What to work on:
Of the lines below, write out exactly those from the line with "ATOM 28 C CA" through the line with "ATOM 45 C C", both included, and skip the rest.
---------- Material for this task
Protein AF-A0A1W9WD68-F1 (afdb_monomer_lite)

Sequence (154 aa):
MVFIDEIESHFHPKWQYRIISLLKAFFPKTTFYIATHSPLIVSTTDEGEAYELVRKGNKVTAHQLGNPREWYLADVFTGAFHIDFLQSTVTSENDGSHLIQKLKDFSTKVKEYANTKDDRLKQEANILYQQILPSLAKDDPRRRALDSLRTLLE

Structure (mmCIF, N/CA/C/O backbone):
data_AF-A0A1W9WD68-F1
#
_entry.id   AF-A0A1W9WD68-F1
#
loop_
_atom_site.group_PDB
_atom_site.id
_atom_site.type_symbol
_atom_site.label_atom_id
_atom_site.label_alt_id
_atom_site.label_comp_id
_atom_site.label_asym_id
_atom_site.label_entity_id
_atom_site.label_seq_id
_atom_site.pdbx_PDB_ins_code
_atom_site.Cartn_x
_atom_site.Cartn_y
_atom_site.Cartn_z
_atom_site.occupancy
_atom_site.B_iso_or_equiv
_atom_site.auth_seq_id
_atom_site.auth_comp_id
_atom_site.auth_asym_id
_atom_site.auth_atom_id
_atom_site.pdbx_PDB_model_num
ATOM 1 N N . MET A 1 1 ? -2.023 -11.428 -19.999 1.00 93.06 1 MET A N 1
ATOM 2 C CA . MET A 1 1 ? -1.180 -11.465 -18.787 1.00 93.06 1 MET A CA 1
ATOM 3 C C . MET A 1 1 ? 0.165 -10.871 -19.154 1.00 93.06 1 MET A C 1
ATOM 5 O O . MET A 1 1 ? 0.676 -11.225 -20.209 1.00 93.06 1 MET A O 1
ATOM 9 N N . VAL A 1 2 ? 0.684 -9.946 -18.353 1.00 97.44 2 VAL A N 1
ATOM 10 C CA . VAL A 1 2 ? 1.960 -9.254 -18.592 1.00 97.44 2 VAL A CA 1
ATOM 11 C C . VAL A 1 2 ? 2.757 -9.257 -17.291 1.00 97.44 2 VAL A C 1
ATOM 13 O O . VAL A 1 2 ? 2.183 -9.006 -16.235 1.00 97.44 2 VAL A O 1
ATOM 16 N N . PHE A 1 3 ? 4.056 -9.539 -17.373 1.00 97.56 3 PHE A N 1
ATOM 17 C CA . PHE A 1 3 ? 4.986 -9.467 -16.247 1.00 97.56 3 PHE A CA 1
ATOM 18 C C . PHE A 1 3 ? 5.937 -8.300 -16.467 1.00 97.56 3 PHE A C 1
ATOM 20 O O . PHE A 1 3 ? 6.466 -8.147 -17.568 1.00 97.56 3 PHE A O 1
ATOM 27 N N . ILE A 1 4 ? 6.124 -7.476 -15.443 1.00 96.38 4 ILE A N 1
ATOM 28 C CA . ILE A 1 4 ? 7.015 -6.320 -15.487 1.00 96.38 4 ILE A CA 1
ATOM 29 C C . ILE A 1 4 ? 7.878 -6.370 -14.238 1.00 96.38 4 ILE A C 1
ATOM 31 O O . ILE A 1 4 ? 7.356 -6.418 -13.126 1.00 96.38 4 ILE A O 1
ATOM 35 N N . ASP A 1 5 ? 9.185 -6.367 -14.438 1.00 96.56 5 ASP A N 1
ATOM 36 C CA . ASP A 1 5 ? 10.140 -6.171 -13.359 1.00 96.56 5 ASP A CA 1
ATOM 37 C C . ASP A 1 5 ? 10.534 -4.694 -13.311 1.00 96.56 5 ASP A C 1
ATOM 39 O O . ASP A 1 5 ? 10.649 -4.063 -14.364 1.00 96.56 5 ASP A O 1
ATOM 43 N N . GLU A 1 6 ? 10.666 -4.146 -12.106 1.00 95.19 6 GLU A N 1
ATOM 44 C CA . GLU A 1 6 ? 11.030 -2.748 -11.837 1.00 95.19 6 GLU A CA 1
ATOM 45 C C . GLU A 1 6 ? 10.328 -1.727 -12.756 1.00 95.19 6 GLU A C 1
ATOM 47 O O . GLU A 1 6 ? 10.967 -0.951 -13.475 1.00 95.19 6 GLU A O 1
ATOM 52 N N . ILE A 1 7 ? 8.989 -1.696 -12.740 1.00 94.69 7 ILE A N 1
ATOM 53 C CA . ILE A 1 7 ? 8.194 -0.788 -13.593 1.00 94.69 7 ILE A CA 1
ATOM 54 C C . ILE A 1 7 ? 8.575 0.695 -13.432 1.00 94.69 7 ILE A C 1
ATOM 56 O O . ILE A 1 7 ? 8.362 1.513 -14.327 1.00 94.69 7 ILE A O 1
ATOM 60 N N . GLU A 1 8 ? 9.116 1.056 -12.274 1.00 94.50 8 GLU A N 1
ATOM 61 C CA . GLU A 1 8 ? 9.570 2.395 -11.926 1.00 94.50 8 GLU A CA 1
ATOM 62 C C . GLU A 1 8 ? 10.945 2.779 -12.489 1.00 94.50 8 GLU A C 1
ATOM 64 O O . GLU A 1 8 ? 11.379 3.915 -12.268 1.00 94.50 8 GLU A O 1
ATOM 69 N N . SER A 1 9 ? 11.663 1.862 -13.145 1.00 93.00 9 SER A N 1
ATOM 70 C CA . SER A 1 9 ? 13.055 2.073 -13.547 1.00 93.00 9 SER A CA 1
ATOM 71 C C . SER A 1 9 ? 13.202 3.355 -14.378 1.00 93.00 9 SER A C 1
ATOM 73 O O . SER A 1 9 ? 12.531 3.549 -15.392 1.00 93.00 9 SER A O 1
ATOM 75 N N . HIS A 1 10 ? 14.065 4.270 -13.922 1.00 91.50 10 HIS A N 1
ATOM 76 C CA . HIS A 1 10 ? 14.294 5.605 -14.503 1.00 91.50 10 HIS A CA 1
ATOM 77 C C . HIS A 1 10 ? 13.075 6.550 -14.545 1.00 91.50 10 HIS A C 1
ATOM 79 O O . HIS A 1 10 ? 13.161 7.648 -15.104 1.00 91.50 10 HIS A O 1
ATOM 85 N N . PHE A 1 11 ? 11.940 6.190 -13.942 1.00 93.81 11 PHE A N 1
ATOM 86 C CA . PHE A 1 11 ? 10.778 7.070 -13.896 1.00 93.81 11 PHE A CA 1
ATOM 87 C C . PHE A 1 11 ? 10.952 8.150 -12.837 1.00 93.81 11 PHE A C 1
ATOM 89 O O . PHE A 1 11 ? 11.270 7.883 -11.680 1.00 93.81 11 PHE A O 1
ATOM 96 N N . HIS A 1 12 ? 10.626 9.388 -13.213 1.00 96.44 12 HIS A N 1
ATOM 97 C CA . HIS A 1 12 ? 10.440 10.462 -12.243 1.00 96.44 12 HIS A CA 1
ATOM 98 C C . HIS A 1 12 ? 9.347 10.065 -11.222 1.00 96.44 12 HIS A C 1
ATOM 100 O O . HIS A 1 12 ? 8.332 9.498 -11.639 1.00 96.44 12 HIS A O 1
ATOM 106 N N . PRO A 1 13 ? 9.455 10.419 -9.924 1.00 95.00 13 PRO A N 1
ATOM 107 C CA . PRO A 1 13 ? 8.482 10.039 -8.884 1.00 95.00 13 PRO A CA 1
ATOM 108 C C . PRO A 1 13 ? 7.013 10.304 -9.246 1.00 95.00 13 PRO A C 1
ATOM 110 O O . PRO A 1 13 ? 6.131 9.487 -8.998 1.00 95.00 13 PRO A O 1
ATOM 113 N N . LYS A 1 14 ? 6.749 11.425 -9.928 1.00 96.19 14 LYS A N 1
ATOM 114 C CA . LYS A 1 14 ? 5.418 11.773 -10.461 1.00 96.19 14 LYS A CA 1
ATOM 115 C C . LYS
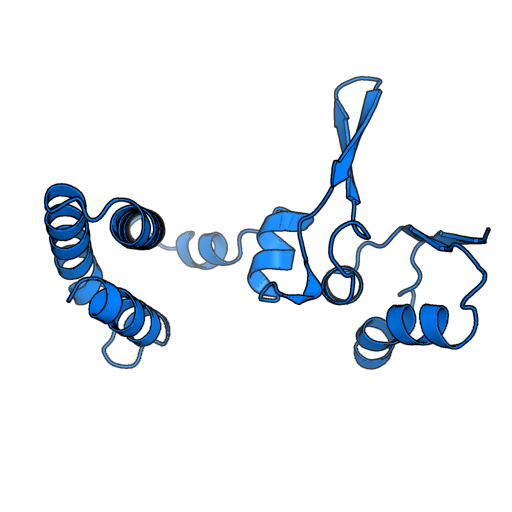 A 1 14 ? 4.832 10.708 -11.403 1.00 96.19 14 LYS A C 1
ATOM 117 O O . LYS A 1 14 ? 3.617 10.540 -11.440 1.00 96.19 14 LYS A O 1
ATOM 122 N N . TRP A 1 15 ? 5.666 10.039 -12.196 1.00 96.25 15 TRP A N 1
ATOM 123 C CA . TRP A 1 15 ? 5.247 8.953 -13.082 1.00 96.25 15 TRP A CA 1
ATOM 124 C C . TRP A 1 15 ? 5.081 7.642 -12.328 1.00 96.25 15 TRP A C 1
ATOM 126 O O . TRP A 1 15 ? 4.096 6.953 -12.575 1.00 96.25 15 TRP A O 1
ATOM 136 N N . GLN A 1 16 ? 5.957 7.356 -11.361 1.00 96.25 16 GLN A N 1
ATOM 137 C CA . GLN A 1 16 ? 5.796 6.202 -10.474 1.00 96.25 16 GLN A CA 1
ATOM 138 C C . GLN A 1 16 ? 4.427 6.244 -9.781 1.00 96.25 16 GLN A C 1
--------------------
Solution to this exercise:
ATOM 28 C CA . ILE A 1 4 ? 7.015 -6.320 -15.487 1.00 96.38 4 ILE A CA 1
ATOM 29 C C . ILE A 1 4 ? 7.878 -6.370 -14.238 1.00 96.38 4 ILE A C 1
ATOM 31 O O . ILE A 1 4 ? 7.356 -6.418 -13.126 1.00 96.38 4 ILE A O 1
ATOM 35 N N . ASP A 1 5 ? 9.185 -6.367 -14.438 1.00 96.56 5 ASP A N 1
ATOM 36 C CA . ASP A 1 5 ? 10.140 -6.171 -13.359 1.00 96.56 5 ASP A CA 1
ATOM 37 C C . ASP A 1 5 ? 10.534 -4.694 -13.311 1.00 96.56 5 ASP A C 1
ATOM 39 O O . ASP A 1 5 ? 10.649 -4.063 -14.364 1.00 96.56 5 ASP A O 1
ATOM 43 N N . GLU A 1 6 ? 10.666 -4.146 -12.106 1.00 95.19 6 GLU A N 1
ATOM 44 C CA . GLU A 1 6 ? 11.030 -2.748 -11.837 1.00 95.19 6 GLU A CA 1
ATOM 45 C C . GLU A 1 6 ? 10.328 -1.727 -12.756 1.00 95.19 6 GLU A C 1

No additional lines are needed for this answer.